Pre-condition: `0 <= start <= end <= s.length'. enc.Start has been called. All code points in `data[start, end-1]' are valid. That is, neither is out of range nor from the surrogate areas.
[Description inherited from EncodeLatin1]
Redefines: EncodeLatin1
PROCEDURE (enc: ExceptionEncoder) EncodeUTF16(s: ARRAY OF LONGCHAR; start: LONGINT; end: LONGINT; b: StringBuffer) RAISES EncodingError;
Encode the UTF-16 character sequence in `s[start, end-1]' starting with the encoder state enc. The result is a string holding only code points in the range `[U+0000, U+00FF]', which is appended to the string buffer b. On completion, enc is updated to reflect the encoder's state after the last byte of the sequence has been processed.
Pre-condition: `0 <= start <= end <= s.length'. enc.Start has been called. All code points in `data[start, end-1]' are valid.
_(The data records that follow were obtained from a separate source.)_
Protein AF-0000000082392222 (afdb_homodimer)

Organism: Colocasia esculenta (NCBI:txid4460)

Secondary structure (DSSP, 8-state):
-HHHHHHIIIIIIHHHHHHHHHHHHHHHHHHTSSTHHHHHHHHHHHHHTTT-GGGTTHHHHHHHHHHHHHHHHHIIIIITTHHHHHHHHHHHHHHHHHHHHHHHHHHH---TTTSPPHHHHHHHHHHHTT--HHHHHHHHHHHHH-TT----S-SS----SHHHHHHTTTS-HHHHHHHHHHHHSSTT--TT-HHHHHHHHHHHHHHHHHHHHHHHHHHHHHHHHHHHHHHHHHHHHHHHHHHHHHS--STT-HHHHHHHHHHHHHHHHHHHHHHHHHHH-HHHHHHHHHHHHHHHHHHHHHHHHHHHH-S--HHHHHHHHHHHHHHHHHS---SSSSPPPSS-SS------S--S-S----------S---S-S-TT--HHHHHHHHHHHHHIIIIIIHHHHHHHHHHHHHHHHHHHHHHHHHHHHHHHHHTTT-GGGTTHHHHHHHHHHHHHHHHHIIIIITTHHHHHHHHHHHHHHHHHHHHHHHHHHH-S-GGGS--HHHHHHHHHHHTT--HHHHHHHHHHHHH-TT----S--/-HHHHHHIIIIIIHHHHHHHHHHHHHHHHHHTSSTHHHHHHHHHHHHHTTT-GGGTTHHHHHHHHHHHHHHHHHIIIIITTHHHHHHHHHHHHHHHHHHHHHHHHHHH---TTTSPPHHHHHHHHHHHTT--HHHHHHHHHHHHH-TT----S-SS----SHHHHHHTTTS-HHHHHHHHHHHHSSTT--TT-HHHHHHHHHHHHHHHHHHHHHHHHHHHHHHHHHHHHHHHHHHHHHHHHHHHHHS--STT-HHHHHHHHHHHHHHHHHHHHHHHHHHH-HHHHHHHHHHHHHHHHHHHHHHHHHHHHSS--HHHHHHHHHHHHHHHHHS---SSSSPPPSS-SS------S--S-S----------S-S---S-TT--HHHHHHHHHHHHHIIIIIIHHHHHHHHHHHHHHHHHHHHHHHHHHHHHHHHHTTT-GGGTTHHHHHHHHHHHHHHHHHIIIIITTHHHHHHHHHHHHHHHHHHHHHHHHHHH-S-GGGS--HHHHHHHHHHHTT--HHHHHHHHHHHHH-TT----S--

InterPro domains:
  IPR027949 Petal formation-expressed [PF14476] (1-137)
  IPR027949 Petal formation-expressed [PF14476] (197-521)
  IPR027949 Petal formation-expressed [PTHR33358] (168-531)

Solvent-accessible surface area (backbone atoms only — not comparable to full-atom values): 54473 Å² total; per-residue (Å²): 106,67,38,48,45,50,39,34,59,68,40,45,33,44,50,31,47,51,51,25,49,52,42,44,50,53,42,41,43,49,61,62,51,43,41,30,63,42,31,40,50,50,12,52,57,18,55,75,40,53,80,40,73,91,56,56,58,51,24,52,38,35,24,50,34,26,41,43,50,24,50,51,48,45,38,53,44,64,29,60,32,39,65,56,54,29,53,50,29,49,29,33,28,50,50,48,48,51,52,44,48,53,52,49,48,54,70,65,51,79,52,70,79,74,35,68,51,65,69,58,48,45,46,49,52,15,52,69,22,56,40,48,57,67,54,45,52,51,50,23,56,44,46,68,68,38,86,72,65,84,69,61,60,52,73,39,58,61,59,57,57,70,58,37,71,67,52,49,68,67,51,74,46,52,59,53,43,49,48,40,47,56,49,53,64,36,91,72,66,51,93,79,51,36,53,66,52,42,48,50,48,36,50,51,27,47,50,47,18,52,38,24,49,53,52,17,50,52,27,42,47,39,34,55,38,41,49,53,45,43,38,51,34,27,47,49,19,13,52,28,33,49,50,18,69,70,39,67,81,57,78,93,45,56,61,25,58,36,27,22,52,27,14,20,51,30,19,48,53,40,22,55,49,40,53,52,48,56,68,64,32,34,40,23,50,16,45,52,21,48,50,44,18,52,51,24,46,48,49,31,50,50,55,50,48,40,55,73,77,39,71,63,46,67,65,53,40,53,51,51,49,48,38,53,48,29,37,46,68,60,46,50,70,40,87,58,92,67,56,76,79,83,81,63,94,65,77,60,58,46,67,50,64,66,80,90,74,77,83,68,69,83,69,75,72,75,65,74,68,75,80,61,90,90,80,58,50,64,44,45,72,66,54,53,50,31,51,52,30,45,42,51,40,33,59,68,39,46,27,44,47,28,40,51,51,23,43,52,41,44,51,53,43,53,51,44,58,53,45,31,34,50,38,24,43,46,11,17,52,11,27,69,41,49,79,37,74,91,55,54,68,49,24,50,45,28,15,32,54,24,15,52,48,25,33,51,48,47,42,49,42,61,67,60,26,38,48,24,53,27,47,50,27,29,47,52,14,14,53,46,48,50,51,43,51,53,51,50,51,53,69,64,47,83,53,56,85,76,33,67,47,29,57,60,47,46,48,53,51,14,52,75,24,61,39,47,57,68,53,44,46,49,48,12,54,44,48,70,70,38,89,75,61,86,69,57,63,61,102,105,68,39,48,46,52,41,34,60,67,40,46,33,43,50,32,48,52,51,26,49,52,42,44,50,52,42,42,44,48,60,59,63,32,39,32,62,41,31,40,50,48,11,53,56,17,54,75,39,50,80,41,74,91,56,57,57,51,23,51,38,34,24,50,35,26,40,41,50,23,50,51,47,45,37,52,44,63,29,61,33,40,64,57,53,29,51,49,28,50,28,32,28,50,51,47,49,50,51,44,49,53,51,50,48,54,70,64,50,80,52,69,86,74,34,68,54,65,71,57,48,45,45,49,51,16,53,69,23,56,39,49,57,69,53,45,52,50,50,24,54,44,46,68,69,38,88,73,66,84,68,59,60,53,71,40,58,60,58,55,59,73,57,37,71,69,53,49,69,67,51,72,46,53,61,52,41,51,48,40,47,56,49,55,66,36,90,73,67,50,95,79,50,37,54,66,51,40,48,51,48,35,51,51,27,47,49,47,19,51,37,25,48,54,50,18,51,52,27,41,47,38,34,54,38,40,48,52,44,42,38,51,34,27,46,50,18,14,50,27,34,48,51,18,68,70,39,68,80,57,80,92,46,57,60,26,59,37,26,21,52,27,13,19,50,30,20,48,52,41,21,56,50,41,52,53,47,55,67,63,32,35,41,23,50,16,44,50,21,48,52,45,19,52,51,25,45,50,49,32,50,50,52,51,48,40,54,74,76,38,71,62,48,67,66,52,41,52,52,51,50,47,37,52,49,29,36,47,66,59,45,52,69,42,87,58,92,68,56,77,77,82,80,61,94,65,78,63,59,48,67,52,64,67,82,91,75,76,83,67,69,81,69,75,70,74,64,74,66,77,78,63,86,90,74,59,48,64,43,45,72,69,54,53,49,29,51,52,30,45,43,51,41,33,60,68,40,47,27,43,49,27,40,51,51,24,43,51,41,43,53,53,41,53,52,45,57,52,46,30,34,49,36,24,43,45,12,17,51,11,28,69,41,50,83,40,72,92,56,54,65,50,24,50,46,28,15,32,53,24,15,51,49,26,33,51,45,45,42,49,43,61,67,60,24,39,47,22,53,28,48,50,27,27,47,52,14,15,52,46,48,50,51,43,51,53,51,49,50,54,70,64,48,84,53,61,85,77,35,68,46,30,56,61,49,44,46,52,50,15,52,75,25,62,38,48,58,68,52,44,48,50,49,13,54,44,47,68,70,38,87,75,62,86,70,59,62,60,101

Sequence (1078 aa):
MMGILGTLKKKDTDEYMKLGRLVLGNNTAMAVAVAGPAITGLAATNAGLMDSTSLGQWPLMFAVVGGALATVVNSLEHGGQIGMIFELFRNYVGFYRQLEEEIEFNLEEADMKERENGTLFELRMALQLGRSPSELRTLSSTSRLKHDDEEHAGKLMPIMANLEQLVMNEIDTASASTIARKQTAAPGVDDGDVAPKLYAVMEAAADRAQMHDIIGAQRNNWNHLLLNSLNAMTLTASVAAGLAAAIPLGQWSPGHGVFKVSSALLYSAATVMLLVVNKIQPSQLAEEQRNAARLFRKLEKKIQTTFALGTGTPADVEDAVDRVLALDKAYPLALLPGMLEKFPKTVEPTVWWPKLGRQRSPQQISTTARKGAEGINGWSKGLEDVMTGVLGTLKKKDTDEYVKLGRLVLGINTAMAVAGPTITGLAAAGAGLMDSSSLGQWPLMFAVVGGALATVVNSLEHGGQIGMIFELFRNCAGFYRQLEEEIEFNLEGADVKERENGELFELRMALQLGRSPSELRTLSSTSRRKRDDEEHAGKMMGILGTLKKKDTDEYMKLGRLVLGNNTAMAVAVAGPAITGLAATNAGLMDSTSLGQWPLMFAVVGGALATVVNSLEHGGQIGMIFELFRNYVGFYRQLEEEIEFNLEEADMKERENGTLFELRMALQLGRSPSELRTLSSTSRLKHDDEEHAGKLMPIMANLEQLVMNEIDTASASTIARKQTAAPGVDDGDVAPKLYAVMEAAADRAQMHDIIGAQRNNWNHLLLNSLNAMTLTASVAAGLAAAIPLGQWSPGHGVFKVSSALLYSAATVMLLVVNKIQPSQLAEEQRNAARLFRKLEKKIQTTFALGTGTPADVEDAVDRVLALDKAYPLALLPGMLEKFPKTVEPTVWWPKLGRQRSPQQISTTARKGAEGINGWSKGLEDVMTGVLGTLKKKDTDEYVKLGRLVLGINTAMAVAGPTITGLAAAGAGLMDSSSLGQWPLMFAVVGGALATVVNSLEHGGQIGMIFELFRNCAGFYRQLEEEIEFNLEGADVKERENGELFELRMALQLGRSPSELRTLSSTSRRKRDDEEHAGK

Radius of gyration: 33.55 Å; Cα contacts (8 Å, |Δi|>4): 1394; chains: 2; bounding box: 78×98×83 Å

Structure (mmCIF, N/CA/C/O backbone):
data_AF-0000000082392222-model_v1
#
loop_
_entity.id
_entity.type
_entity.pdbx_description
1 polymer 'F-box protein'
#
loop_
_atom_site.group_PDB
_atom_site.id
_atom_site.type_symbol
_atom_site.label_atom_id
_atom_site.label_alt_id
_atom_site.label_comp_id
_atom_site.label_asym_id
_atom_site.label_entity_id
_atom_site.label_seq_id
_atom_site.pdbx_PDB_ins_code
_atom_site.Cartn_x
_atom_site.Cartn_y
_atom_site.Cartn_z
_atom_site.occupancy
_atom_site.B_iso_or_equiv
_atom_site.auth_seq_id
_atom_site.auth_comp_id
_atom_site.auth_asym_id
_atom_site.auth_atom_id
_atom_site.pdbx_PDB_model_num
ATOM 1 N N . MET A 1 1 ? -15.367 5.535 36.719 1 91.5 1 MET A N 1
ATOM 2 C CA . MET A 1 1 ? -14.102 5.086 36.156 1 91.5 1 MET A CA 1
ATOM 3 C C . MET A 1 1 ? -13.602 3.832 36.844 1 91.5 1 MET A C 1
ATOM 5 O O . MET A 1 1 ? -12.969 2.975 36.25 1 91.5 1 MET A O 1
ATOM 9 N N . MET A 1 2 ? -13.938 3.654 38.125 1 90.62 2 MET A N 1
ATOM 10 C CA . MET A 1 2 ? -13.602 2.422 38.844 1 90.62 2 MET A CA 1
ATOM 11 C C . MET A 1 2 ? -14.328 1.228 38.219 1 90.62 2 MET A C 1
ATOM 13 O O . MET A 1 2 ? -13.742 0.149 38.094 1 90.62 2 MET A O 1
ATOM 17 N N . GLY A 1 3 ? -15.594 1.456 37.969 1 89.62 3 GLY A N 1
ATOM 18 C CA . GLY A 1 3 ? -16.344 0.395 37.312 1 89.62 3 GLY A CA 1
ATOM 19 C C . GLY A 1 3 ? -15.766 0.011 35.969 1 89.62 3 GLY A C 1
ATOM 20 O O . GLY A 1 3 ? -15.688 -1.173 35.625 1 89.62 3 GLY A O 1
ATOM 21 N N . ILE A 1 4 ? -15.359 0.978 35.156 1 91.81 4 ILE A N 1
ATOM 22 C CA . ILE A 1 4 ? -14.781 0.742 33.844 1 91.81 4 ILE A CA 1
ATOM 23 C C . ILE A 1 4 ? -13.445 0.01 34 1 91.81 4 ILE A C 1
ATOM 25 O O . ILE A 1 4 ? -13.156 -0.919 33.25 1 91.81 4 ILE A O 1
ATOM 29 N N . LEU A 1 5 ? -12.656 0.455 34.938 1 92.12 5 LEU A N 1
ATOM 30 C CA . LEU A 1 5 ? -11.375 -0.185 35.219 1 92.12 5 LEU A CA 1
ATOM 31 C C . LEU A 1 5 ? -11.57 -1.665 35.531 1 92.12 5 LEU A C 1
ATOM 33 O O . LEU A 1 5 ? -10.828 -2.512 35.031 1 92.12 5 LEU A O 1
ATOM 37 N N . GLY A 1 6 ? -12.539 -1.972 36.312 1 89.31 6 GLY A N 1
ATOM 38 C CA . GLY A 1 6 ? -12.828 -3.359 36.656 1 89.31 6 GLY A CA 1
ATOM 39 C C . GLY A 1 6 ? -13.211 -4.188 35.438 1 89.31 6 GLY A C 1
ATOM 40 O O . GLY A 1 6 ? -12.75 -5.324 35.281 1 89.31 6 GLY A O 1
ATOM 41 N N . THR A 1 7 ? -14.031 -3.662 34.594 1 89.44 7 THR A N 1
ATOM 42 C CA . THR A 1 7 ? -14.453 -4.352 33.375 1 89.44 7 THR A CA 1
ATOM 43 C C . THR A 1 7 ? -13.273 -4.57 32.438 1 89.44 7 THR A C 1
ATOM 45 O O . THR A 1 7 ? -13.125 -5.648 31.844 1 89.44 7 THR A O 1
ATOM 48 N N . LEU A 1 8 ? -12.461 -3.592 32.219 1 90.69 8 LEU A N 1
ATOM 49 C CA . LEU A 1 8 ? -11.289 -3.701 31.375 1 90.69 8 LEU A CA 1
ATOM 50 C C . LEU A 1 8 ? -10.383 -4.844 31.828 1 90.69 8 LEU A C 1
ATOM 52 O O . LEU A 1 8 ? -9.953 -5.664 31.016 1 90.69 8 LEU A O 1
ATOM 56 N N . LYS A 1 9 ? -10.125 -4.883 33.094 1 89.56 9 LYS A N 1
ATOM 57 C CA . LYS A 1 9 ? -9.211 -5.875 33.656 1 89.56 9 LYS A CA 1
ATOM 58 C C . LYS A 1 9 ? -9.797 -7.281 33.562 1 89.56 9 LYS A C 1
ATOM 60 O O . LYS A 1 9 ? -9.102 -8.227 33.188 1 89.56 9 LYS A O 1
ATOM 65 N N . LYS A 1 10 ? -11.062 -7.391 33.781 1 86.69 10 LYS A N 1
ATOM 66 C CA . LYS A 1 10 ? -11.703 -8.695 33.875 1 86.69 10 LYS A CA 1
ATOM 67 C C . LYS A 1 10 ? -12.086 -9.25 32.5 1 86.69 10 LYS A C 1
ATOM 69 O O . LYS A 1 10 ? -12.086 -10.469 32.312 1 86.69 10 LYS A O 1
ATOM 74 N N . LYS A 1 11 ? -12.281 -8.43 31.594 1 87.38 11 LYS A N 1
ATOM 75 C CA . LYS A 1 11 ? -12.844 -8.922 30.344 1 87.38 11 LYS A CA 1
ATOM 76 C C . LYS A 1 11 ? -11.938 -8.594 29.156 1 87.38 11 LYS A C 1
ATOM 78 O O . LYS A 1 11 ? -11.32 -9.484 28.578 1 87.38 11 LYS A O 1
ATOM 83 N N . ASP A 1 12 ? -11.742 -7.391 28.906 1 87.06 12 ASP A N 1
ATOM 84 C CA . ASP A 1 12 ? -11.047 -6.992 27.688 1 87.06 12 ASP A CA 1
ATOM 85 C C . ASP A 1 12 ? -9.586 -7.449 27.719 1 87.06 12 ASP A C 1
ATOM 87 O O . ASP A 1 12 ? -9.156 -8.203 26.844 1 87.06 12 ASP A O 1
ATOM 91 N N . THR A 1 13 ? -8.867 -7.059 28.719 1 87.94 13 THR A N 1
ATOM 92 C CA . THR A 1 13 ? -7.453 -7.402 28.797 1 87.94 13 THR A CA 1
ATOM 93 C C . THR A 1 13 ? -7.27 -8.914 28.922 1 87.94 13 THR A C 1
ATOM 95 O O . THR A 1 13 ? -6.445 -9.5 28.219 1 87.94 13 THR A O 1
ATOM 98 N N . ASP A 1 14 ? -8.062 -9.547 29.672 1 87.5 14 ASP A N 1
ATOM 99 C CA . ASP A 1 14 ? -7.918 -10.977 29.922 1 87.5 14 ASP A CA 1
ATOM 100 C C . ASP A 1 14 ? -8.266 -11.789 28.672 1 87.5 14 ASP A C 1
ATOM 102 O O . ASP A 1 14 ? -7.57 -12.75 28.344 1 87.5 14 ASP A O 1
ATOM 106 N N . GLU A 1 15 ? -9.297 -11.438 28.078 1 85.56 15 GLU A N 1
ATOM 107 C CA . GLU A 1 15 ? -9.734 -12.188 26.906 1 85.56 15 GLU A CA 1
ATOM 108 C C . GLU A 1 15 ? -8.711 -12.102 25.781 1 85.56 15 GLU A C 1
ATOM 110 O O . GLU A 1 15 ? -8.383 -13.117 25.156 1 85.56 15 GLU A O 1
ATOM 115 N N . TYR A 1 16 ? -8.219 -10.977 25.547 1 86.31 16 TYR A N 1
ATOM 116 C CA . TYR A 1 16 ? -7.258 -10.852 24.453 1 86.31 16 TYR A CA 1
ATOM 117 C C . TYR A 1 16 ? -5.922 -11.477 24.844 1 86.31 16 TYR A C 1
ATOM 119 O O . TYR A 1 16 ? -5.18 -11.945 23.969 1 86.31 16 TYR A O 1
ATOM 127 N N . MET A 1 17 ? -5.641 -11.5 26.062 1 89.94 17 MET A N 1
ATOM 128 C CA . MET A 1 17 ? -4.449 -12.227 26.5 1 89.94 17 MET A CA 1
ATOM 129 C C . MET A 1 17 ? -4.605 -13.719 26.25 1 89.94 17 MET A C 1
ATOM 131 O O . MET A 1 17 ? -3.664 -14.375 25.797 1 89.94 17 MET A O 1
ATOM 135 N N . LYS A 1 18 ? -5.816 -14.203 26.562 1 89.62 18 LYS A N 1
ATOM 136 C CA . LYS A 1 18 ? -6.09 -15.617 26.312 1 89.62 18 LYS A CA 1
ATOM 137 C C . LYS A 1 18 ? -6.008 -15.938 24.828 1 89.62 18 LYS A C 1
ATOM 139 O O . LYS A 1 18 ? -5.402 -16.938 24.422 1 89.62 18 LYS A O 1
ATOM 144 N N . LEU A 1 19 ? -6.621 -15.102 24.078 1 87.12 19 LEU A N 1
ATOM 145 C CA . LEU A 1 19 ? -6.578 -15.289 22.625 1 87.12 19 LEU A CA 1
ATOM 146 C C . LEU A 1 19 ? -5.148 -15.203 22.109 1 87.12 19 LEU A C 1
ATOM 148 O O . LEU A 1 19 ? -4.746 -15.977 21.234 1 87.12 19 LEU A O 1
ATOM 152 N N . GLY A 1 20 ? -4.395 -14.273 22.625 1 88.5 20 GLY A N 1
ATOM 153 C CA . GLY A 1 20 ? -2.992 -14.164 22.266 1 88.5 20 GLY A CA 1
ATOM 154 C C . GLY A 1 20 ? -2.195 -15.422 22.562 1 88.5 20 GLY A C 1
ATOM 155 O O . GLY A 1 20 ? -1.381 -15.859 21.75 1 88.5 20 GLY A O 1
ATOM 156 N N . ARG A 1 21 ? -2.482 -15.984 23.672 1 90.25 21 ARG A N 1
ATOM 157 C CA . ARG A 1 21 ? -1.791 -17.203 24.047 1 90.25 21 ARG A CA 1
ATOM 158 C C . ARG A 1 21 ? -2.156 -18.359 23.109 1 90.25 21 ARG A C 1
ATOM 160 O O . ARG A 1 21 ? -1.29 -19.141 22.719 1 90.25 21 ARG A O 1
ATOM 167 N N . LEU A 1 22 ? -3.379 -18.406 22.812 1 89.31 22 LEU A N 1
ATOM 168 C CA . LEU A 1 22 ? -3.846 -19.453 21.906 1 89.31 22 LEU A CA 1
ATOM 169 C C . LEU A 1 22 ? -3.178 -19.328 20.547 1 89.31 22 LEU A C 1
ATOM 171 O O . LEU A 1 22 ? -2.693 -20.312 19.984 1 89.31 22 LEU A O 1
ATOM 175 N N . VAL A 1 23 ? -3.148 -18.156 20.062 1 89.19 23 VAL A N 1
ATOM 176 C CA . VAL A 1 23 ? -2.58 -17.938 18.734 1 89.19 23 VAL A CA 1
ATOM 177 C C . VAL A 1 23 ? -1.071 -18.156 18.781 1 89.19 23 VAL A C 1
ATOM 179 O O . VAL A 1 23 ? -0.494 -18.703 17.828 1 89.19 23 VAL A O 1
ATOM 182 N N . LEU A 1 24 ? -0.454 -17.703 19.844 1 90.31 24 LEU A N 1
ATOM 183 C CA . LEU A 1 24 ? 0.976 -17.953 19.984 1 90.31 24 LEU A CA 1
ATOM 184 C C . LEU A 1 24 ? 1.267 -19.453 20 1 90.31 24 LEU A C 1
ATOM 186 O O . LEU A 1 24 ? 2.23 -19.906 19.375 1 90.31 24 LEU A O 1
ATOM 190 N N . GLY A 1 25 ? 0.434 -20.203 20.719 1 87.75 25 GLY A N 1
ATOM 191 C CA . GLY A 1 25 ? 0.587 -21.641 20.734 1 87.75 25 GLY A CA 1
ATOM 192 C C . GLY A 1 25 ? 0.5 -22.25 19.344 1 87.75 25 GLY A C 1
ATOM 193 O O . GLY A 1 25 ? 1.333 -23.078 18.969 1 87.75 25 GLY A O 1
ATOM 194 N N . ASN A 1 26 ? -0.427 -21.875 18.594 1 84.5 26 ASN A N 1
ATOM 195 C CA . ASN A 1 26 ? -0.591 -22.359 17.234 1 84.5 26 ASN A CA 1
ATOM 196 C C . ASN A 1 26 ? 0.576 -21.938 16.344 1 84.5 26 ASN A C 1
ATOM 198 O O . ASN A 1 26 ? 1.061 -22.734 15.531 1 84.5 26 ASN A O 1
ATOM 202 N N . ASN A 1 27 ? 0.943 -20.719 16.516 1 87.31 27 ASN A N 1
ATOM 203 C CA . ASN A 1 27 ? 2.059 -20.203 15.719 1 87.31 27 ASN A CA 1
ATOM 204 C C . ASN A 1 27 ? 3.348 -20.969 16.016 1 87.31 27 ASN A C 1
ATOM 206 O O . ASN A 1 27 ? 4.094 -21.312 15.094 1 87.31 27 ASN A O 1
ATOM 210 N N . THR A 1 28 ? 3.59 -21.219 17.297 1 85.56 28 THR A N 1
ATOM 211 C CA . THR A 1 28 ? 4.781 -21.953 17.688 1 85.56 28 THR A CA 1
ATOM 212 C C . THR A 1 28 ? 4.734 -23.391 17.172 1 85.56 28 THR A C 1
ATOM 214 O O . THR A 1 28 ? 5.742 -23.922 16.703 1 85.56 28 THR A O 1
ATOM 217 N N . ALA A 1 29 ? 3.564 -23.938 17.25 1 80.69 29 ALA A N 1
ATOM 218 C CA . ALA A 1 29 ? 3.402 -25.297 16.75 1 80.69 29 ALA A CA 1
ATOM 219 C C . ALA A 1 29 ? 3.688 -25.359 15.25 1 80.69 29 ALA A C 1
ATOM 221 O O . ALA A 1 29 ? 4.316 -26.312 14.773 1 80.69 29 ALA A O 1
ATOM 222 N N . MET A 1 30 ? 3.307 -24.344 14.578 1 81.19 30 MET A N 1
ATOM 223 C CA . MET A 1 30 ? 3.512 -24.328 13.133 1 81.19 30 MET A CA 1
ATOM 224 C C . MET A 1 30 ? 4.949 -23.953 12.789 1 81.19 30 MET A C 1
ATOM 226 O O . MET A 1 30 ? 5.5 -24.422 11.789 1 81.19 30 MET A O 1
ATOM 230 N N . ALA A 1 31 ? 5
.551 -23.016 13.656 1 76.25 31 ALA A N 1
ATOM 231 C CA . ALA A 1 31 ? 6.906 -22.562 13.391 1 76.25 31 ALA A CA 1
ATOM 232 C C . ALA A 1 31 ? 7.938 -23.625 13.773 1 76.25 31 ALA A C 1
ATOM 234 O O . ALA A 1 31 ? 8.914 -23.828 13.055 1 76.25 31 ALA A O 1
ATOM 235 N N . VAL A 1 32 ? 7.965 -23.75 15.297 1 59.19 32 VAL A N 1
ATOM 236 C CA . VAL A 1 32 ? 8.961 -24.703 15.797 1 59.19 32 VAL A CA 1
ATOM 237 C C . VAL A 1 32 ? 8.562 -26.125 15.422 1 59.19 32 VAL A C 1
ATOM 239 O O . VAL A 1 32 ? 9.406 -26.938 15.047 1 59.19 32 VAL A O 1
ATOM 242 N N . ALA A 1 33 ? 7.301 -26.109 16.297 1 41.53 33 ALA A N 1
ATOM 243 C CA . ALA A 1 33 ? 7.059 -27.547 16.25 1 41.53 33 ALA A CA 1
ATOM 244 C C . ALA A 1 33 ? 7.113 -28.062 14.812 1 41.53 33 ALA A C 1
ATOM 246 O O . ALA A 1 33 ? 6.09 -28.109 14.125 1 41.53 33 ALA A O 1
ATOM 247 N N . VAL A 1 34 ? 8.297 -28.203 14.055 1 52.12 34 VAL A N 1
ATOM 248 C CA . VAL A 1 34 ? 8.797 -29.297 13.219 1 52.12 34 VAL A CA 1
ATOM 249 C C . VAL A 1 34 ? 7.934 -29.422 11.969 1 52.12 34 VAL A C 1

That is, neither is out of range nor from the surrogate areas.
[Description inherited from EncodeUTF16]
Redefines: EncodeUTF16
Type Detail |
TYPE BufferLatin1 = ARRAY n OF CHAR
TYPE BufferUCS4 = ARRAY n OF UCS4CHAR
TYPE CodecClass = SHORTINT
Procedure Detail |
PROCEDURE EscapeLatin1(enc: Encoder; s: ARRAY OF CHAR; start: LONGINT; end: LONGINT; b: StringBuffer) RAISES EncodingError;
PROCEDURE EscapeUTF16(enc: Encoder; s: ARRAY OF LONGCHAR; start: LONGINT; end: LONGINT; b: StringBuffer) RAISES EncodingError;
PROCEDURE Register(codec: Codec; name: STRING)
Pre-condition: name is an ASCII string.
Variable Detail |
VAR exceptionEncoder-: ExceptionEncoder
Constant Detail |
CONST compression
A compression codec tries to translate an 8-bit character sequence into a short 8-bit representation.
CONST encryption
Encrypts an 8-bit character string into another 8-bit string. Because encryption needs parameters like the encryption key and an initialization vector as input, the shorthand notations like Codec.DecodeRegion and Codec.EncodeRegion do not work.
CONST invalidChar
The character cannot be mapped into the character range of the target encoding.
CONST invalidData
The input data of an operation is malformed. For example, a decode instruction operating on 32-bit values is called with a number of bytes that is not a multiple of 4.
CONST transport
A transport codec transforms an 8-bit character string into another 8-bit representation, typically escaping some character codes on the way.
CONST unicode
A Unicode codec translates a sequence of 32-bit Unicode code points into an 8-bit character sequence, and vice versa.